JUNEAU — The Alaska Senate on Monday delayed a final vote on a new anti-crime law that seeks to repeal and replace the 2016 criminal justice reform law known as Senate Bill 91.
The announcement came as fiscal experts updated the cost estimates for the proposal. Through 2021, the new law will cost the state $100 million, and future costs could exceed $50 million per year, according to the latest estimates.
Speaking after an aborted floor session, Senate President Cathy Giessel said Monday’s delay was needed to allow senators to draft amendments to House Bill 49, which passed the House last week and was extensively rewritten by the Senate Finance Committee over the weekend.
“They just aren’t ready yet, so it’s only fair to wait and give all members the opportunity (to offer amendments),” Giessel said.

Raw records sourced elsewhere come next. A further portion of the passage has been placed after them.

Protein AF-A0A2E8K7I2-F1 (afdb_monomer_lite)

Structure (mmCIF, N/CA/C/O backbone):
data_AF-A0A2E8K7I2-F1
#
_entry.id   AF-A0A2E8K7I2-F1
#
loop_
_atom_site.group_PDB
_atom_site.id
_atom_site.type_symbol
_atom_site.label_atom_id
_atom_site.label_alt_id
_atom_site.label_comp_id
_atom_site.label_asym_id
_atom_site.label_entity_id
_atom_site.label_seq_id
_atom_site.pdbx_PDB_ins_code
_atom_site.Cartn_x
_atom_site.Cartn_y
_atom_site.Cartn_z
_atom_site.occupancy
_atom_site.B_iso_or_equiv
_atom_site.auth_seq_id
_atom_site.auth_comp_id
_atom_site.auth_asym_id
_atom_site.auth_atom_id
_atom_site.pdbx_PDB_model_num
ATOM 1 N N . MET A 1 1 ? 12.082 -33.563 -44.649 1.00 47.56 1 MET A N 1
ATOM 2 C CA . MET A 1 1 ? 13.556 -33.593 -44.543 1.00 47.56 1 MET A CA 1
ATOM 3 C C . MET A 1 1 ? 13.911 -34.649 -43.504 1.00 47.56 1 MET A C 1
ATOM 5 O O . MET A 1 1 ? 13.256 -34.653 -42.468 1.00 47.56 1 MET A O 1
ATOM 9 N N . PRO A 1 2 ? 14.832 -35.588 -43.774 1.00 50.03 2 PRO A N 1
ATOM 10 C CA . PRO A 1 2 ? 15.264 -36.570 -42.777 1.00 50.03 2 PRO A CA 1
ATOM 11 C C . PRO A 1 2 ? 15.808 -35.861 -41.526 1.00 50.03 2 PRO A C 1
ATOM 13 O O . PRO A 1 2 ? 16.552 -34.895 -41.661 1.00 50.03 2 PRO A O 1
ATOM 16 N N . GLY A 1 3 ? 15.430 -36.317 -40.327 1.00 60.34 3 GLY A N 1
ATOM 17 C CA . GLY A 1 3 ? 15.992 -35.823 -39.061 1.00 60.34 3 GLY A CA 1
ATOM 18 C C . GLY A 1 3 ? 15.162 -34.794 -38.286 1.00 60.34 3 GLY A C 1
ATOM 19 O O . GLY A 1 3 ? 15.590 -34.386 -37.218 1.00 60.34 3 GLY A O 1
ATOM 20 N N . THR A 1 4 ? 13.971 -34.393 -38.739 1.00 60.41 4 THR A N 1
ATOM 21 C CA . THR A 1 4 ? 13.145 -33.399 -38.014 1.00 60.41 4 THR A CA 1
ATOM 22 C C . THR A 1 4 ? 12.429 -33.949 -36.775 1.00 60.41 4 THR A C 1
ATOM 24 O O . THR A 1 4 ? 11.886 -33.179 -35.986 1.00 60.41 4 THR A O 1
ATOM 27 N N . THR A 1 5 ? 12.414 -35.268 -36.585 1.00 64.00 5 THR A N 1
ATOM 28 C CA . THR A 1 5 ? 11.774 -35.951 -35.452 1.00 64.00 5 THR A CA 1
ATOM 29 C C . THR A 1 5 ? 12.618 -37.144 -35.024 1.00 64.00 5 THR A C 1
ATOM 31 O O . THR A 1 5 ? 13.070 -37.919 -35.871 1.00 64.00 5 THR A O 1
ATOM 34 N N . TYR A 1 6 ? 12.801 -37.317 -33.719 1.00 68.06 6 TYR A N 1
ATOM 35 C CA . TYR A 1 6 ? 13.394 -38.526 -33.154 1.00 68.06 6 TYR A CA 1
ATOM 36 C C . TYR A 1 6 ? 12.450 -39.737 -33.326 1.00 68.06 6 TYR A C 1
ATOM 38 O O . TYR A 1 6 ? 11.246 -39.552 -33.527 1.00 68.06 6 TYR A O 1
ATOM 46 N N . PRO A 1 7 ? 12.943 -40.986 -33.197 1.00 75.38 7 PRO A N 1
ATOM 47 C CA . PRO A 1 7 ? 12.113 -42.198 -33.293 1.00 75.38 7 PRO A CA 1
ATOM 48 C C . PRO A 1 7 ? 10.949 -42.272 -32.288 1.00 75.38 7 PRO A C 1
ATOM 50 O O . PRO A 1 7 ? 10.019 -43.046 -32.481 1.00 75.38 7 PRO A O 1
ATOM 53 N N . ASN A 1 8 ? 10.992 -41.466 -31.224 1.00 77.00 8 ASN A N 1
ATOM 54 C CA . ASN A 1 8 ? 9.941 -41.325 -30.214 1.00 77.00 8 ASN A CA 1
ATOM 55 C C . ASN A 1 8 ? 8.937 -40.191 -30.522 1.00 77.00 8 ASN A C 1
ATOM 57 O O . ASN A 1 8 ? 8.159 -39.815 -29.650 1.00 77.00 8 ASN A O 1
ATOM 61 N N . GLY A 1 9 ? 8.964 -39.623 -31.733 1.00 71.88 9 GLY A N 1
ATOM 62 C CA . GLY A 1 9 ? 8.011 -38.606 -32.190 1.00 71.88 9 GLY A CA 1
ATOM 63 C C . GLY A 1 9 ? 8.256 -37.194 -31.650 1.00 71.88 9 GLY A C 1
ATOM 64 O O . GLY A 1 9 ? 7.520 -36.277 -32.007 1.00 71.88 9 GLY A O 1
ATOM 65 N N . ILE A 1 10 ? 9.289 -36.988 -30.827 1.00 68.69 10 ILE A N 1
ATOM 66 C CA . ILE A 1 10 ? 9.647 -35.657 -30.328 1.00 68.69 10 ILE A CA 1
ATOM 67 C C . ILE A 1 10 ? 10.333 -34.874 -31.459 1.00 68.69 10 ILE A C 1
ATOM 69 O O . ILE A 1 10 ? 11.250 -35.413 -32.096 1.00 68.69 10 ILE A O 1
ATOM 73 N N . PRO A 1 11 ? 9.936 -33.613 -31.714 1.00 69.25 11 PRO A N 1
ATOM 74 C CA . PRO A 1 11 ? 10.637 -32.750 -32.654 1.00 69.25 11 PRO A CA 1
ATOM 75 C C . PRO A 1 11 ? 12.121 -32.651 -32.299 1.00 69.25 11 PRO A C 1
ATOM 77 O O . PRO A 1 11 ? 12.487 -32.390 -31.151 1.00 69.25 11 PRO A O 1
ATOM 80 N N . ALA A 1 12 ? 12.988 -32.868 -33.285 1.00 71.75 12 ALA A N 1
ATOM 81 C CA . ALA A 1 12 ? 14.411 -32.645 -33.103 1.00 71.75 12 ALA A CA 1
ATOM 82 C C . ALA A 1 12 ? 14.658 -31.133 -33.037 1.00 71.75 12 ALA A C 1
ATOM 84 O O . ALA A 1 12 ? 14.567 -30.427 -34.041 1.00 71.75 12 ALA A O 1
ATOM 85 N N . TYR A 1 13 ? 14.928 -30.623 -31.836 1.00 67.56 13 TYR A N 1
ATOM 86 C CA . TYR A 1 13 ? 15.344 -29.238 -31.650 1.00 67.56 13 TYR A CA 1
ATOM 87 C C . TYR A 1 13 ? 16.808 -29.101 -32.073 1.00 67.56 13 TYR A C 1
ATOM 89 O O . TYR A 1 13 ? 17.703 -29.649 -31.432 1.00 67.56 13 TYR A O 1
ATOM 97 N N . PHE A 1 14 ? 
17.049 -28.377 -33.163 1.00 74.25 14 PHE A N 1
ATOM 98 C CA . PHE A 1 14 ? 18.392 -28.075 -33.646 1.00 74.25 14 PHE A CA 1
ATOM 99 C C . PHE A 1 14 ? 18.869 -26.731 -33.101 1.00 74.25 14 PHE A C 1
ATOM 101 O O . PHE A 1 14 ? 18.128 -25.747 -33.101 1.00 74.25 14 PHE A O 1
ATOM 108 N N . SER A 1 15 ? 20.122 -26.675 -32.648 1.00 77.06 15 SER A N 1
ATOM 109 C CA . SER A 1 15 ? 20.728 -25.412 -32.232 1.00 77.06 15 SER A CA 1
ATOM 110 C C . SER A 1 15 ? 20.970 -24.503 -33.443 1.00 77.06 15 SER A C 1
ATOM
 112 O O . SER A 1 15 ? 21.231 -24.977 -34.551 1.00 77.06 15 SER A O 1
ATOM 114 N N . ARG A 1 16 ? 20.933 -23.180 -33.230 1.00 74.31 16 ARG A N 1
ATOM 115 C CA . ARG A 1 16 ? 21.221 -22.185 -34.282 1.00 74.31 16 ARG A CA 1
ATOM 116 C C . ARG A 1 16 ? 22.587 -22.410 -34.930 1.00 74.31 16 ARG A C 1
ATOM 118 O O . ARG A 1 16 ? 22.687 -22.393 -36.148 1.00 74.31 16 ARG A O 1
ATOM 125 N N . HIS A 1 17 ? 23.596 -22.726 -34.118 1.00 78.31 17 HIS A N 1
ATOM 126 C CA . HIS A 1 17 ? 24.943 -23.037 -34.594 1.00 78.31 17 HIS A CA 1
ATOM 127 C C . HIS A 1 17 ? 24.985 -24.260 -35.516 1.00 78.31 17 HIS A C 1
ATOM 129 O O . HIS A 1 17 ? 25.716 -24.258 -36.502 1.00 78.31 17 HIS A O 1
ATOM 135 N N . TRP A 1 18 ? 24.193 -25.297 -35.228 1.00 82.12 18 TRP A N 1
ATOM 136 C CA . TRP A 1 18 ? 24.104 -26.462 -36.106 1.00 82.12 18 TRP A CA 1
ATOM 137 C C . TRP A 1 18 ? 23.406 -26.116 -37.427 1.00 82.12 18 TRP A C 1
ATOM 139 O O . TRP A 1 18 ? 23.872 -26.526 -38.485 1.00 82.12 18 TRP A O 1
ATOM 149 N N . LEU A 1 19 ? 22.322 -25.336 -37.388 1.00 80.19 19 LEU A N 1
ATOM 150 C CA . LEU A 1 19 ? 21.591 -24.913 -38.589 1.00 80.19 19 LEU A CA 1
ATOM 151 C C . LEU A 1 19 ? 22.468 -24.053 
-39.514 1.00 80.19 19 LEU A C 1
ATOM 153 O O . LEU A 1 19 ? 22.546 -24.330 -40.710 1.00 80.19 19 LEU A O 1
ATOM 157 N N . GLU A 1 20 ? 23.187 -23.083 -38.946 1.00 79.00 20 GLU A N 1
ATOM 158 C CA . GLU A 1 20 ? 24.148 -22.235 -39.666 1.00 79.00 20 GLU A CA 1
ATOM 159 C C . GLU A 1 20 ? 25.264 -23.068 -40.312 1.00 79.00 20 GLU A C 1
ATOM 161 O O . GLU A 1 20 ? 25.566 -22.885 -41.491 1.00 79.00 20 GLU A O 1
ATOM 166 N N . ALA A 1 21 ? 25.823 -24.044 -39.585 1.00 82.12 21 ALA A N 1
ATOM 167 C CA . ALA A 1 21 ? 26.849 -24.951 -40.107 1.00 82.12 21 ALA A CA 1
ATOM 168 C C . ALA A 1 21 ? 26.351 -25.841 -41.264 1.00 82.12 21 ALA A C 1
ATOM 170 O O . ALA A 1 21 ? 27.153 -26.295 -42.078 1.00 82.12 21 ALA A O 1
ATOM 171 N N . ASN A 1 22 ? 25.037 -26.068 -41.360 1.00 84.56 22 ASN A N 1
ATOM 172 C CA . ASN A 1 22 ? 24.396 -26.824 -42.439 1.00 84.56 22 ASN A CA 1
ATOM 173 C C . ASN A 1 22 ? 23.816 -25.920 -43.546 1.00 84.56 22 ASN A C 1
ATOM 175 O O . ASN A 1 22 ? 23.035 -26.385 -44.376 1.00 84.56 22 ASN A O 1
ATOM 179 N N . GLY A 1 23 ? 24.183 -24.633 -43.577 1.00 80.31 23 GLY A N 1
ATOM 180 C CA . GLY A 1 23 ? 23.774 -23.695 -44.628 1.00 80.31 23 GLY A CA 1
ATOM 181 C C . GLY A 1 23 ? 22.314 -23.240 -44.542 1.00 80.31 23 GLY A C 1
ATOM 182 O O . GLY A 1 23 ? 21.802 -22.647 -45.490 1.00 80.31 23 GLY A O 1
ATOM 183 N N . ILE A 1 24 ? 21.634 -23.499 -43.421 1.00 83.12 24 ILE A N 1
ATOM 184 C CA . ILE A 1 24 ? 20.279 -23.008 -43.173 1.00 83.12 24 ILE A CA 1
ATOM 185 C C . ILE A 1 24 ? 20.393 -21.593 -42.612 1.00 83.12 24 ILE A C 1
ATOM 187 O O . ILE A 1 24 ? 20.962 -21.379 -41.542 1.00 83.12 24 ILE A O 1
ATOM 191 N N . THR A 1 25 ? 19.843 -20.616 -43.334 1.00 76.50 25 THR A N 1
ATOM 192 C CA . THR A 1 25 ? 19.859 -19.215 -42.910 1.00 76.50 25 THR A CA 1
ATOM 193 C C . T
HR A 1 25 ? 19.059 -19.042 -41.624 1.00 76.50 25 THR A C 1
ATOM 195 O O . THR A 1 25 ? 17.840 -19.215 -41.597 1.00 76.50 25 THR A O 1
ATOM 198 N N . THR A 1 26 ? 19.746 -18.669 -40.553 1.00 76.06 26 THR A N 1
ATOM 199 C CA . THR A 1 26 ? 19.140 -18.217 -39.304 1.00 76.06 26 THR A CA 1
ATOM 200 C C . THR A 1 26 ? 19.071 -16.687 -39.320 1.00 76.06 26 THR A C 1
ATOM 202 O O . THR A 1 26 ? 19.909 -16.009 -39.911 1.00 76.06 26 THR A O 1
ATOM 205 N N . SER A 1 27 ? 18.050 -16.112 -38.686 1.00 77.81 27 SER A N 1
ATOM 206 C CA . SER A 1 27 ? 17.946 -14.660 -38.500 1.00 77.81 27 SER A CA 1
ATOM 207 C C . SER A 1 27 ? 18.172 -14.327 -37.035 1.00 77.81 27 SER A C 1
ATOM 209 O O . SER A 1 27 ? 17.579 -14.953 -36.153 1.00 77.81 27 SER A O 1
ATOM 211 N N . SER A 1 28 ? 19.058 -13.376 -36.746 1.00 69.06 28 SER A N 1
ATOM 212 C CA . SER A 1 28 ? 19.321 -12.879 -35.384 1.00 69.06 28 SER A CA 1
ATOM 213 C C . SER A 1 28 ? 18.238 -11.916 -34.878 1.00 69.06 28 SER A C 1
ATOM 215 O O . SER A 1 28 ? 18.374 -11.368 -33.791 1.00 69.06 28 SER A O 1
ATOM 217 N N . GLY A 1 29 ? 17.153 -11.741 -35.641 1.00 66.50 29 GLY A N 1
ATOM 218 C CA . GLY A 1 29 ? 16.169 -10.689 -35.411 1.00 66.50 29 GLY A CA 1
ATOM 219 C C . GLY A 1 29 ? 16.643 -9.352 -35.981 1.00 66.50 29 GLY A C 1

Lawmakers consider passage of HB 49 to be one of three items required before the legislative session adjourns for the summer. The other two are a funded state budget and a firm amount for this year’s Permanent Fund dividend. The session is scheduled to end Wednesday.

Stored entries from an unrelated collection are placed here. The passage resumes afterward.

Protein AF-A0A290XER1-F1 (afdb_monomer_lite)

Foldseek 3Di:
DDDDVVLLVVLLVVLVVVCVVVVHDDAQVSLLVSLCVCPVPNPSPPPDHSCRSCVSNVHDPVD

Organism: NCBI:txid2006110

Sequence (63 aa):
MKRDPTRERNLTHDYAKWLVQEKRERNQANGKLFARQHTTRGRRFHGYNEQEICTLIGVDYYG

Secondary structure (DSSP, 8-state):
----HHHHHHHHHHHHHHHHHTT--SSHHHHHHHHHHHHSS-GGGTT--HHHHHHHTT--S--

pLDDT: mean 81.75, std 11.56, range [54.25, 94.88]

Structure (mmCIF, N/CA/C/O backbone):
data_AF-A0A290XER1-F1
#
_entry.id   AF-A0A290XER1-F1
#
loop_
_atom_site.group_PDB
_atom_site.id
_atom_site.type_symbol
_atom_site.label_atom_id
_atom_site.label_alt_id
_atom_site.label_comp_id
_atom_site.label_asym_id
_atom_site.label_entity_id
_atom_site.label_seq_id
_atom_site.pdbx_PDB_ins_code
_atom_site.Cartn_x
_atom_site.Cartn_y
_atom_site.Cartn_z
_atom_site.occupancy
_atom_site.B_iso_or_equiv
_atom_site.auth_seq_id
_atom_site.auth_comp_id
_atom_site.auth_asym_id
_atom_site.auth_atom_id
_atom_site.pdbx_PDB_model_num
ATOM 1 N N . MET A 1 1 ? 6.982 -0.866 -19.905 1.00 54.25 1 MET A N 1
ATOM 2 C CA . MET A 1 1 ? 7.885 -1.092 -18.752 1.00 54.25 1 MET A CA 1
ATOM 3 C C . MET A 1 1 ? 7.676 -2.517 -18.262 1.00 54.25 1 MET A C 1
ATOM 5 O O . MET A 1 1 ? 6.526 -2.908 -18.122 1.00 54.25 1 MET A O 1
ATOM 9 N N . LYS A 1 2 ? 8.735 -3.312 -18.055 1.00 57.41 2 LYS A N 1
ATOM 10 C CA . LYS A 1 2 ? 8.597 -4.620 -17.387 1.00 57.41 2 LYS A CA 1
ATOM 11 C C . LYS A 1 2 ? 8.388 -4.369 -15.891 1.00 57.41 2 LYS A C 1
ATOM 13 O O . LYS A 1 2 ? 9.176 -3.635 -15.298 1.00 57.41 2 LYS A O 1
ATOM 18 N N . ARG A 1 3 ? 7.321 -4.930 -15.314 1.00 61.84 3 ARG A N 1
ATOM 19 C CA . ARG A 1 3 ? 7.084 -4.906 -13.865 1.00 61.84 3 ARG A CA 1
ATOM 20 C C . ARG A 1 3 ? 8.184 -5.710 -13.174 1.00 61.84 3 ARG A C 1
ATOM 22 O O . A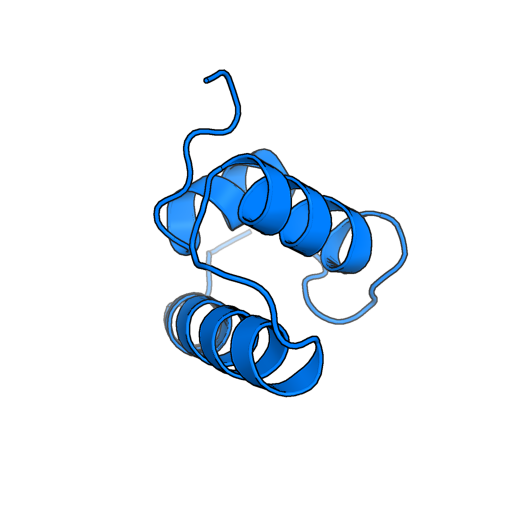RG A 1 3 ? 8.569 -6.773 -13.658 1.00 61.84 3 ARG A O 1
ATOM 29 N N . ASP A 1 4 ? 8.728 -5.160 -12.095 1.00 69.12 4 ASP A N 1
ATOM 30 C CA . ASP A 1 4 ? 9.766 -5.812 -11.297 1.00 69.12 4 ASP A CA 1
ATOM 31 C C . ASP A 1 4 ? 9.083 -6.595 -10.161 1.00 69.12 4 ASP A C 1
ATOM 33 O O . ASP A 1 4 ? 8.496 -5.962 -9.275 1.00 69.12 4 ASP A O 1
ATOM 37 N N . PRO A 1 5 ? 9.146 -7.938 -10.155 1.00 69.88 5 PRO A N 1
ATOM 38 C CA . PRO A 1 5 ? 8.463 -8.763 -9.156 1.00 69.88 5 PRO A CA 1
ATOM 39 C C . PRO A 1 5 ? 8.968 -8.510 -7.726 1.00 69.88 5 PRO A C 1
ATOM 41 O O . PRO A 1 5 ? 8.236 -8.707 -6.755 1.00 69.88 5 PRO A O 1
ATOM 44 N N . THR A 1 6 ? 10.196 -8.009 -7.565 1.00 75.50 6 THR A N 1
ATOM 45 C CA . THR A 1 6 ? 10.740 -7.608 -6.260 1.00 75.50 6 THR A CA 1
ATOM 46 C C . THR A 1 6 ? 10.017 -6.375 -5.728 1.00 75.50 6 THR A C 1
ATOM 48 O O . THR A 1 6 ? 9.710 -6.288 -4.539 1.00 75.50 6 THR A O 1
ATOM 51 N N . ARG A 1 7 ? 9.702 -5.418 -6.611 1.00 71.44 7 ARG A N 1
ATOM 52 C CA . ARG A 1 7 ? 8.963 -4.204 -6.239 1.00 71.44 7 ARG A CA 1
ATOM 53 C C . ARG A 1 7 ? 7.527 -4.515 -5.848 1.00 71.44 7 ARG A C 1
ATOM 55 O O . ARG A 1 7 ? 7.058 -3.945 -4.872 1.00 71.44 7 ARG A O 1
ATOM 62 N N . GLU A 1 8 ? 6.866 -5.425 -6.557 1.00 75.44 8 GLU A N 1
ATOM 63 C CA . GLU A 1 8 ? 5.506 -5.873 -6.226 1.00 75.44 8 GLU A CA 1
ATOM 64 C C . GLU A 1 8 ? 5.450 -6.505 -4.830 1.00 75.44 8 GLU A C 1
ATOM 66 O O . GLU A 1 8 ? 4.621 -6.127 -4.002 1.00 75.44 8 GLU A O 1
ATOM 71 N N . ARG A 1 9 ? 6.402 -7.394 -4.524 1.00 75.69 9 ARG A N 1
ATOM 72 C CA . ARG A 1 9 ? 6.489 -8.068 -3.221 1.00 75.69 9 ARG A CA 1
ATOM 73 C C . ARG A 1 9 ? 6.769 -7.094 -2.071 1.00 75.69 9 ARG A C 1
ATOM 75 O O . ARG A 1 9 ? 6.208 -7.240 -0.985 1.00 75.69 9 ARG A O 1
ATOM 82 N N . ASN A 1 10 ? 7.595 -6.077 -2.318 1.00 82.56 10 ASN A N 1
ATOM 83 C CA . ASN A 1 10 ? 7.850 -5.006 -1.354 1.00 82.56 10 ASN A CA 1
ATOM 84 C C . ASN A 1 10 ? 6.622 -4.111 -1.141 1.00 82.56 10 ASN A C 1
ATOM 86 O O . ASN A 1 10 ? 6.425 -3.618 -0.038 1.00 82.56 10 ASN A O 1
ATOM 90 N N . LEU A 1 11 ? 5.769 -3.945 -2.154 1.00 84.06 11 LEU A N 1
ATOM 91 C CA . LEU A 1 11 ? 4.595 -3.071 -2.111 1.00 84.06 11 LEU A CA 1
ATOM 92 C C . LEU A 1 11 ? 3.546 -3.553 -1.104 1.00 84.06 11 LEU A C 1
ATOM 94 O O . LEU A 1 11 ? 3.039 -2.771 -0.302 1.00 84.06 11 LEU A O 1
ATOM 98 N N . THR A 1 12 ? 3.266 -4.857 -1.091 1.00 85.44 12 THR A N 1
ATOM 99 C CA . THR A 1 12 ? 2.349 -5.459 -0.114 1.00 85.44 12 THR A CA 1
ATOM 100 C C . THR A 1 12 ? 2.888 -5.340 1.316 1.00 85.44 12 THR A C 1
ATOM 102 O O . THR A 1 12 ? 2.122 -5.086 2.247 1.00 85.44 12 THR A O 1
ATOM 105 N N . HIS A 1 13 ? 4.205 -5.485 1.505 1.00 89.56 13 HIS A N 1
ATOM 106 C CA . HIS A 1 13 ? 4.844 -5.330 2.815 1.00 89.56 13 HIS A CA 1
ATOM 107 C C . HIS A 1 13 ? 4.854 -3.862 3.272 1.00 89.56 13 HIS A C 1
ATOM 109 O O . HIS A 1 13 ? 4.510 -3.573 4.418 1.00 89.56 13 HIS A O 1
ATOM 115 N N . ASP A 1 14 ? 5.171 -2.928 2.375 1.00 88.81 14 ASP A N 1
ATOM 116 C CA . ASP A 1 14 ? 5.126 -1.489 2.644 1.00 88.81 14 ASP A CA 1
ATOM 117 C C . ASP A 1 14 ? 3.712 -1.045 3.038 1.00 88.81 14 ASP A C 1
ATOM 119 O O . ASP A 1 14 ? 3.557 -0.282 3.993 1.00 88.81 14 ASP A O 1
ATOM 123 N N . TYR A 1 15 ? 2.679 -1.575 2.376 1.00 91.00 15 TYR A N 1
ATOM 124 C CA . TYR A 1 15 ? 1.288 -1.328 2.752 1.00 91.00 15 TYR A CA 1
ATOM 125 C C . TYR A 1 15 ? 0.965 -1.853 4.156 1.00 91.00 15 TYR A C 1
ATOM 127 O O . TYR A 1 15 ? 0.419 -1.115 4.974 1.00 91.00 15 TYR A O 1
ATOM 135 N N . ALA A 1 16 ? 1.350 -3.093 4.480 1.00 91.44 16 ALA A N 1
ATOM 136 C CA . ALA A 1 16 ? 1.142 -3.652 5.817 1.00 91.44 16 ALA A CA 1
ATOM 137 C C . ALA A 1 16 ? 1.849 -2.824 6.905 1.00 91.44 16 ALA A C 1
ATOM 139 O O . ALA A 1 16 ? 1.272 -2.540 7.954 1.00 91.44 16 ALA A O 1
ATOM 140 N N . LYS A 1 17 ? 3.080 -2.377 6.637 1.00 92.94 17 LYS A N 1
ATOM 141 C CA . LYS A 1 17 ? 3.837 -1.512 7.546 1.00 92.94 17 LYS A CA 1
ATOM 142 C C . LYS A 1 17 ? 3.170 -0.148 7.722 1.00 92.94 17 LYS A C 1
ATOM 144 O O . LYS A 1 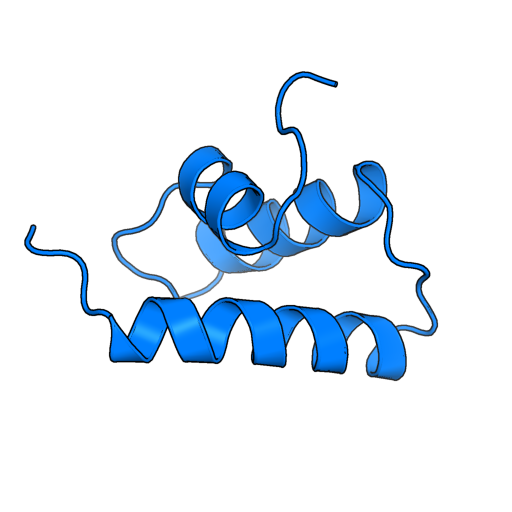17 ? 3.074 0.334 8.849 1.00 92.94 17 LYS A O 1
ATOM 149 N N . TRP A 1 18 ? 2.694 0.453 6.634 1.00 92.88 18 TRP A N 1
ATOM 150 C CA . TRP A 1 18 ? 1.980 1.728 6.660 1.00 92.88 18 TRP A CA 1
ATOM 151 C C . TRP A 1 18 ? 0.690 1.642 7.482 1.00 92.88 18 TRP A C 1
ATOM 153 O O . TRP A 1 18 ? 0.447 2.512 8.314 1.00 92.88 18 TRP A O 1
ATOM 163 N N . LEU A 1 19 ? -0.083 0.558 7.337 1.00 93.50 19 LEU A N 1
ATOM 164 C CA . LEU A 1 19 ? -1.279 0.320 8.150 1.00 93.50 19 LEU A CA 1
ATOM 165 C C . LEU A 1 19 ? -0.962 0.315 9.653 1.00 93.50 19 LEU A C 1
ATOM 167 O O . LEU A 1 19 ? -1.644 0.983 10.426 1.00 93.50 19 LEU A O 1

A House and Senate conference committee met twice Monday in further work on a compromise state budget, and Giessel said the dividend amount is “still under discussion. Looking for a solution there.”
In separate work, analysts have updated cost estimates for HB 49 after the Senate Finance Committee’s rewrite. According to a sum of those estimates, the legislation will cost $45 million in the fiscal year that starts July 1 and $54.3 million in the following fiscal year. Subsequent years are expected to have a slightly reduced additional cost.
Much of the cost would be shouldered by the state’s prison system. HB 49 increases sentences for most misdemeanors and felonies, creates new crimes and reduces the attractiveness of programs such as electronic monitoring that serve as alternatives to traditional stays behind bars.
“This bill increases the number of inmates to a level that exceeds the (prison) system’s capacity,” wrote Teri West, deputy director of the Alaska Department of Corrections, in a fiscal estimate published Monday.
“If the department’s projections are correct, it will need to reopen the currently‐shuttered Palmer Correctional Center (PCC) in order to have the capacity to accommodate the projected increase in inmates,” she wrote.
Reopening the Palmer prison is estimated to cost $20.2 million in the next fiscal year, and keeping it open would cost another $14.1 million per year in subsequent years, according to the estimate.
The increase in convicts will surpass the capacity of the Palmer prison, the Department of Corrections expects. According to the estimate, the additional cost would be $11 million in the next fiscal year, rising to $24.7 million and more than $26 million per year in subsequent years.
Other state departments, such as the Department of Law, expect additional costs as well, but the Department of Corrections is expected to see the biggest increase.
If HB 49 passes the Senate as expected, the question will become whether the House will agree with the changes. Agreement, formally known as concurrence, is the final step before the bill is sent to the governor.
Speaking to reporters last week, House Rules Chairman Chuck Kopp, R-Anchorage, said that if the House does not concur, it would be “problematic” to create a House-Senate compromise before the regular legislative session ends Wednesday.
Lawmakers could still do the work in a special session.
“The governor would like the House to concur,” Dunleavy press secretary Matt Shuckerow said on Monday.
House Minority Leader Lance Pruitt, R-Anchorage, said, “as it stands now, I believe (the Senate changes) would find support from our members.”
With the support of the Republican House minority’s 15 members and that of independent Republican Rep. Gabrielle LeDoux, R-Anchorage, supporters of the changes still need five more votes for a majority in the 40-member House.
Rep. Andy Josephson, D-Anchorage, says he likely will support the Senate changes and can think of two or three others.
“After that, it gets murky,” he said, speculating that there are between 18 and 22 members who support the Senate changes.
Rep. Gary Knopp, R-Soldotna, is not one of those supporters. Speaking after a Monday meeting of the House Finance Committee, he said the changes wrought by the Senate have not all been vetted by House lawmakers.
“I think the Senate’s probably killed it for this session,” he said, saying there’s simply not enough time for House lawmakers to read and understand the Senate changes.
“I think you’ll see it come back in special session, I really do. But that’s just an opinion,” he said.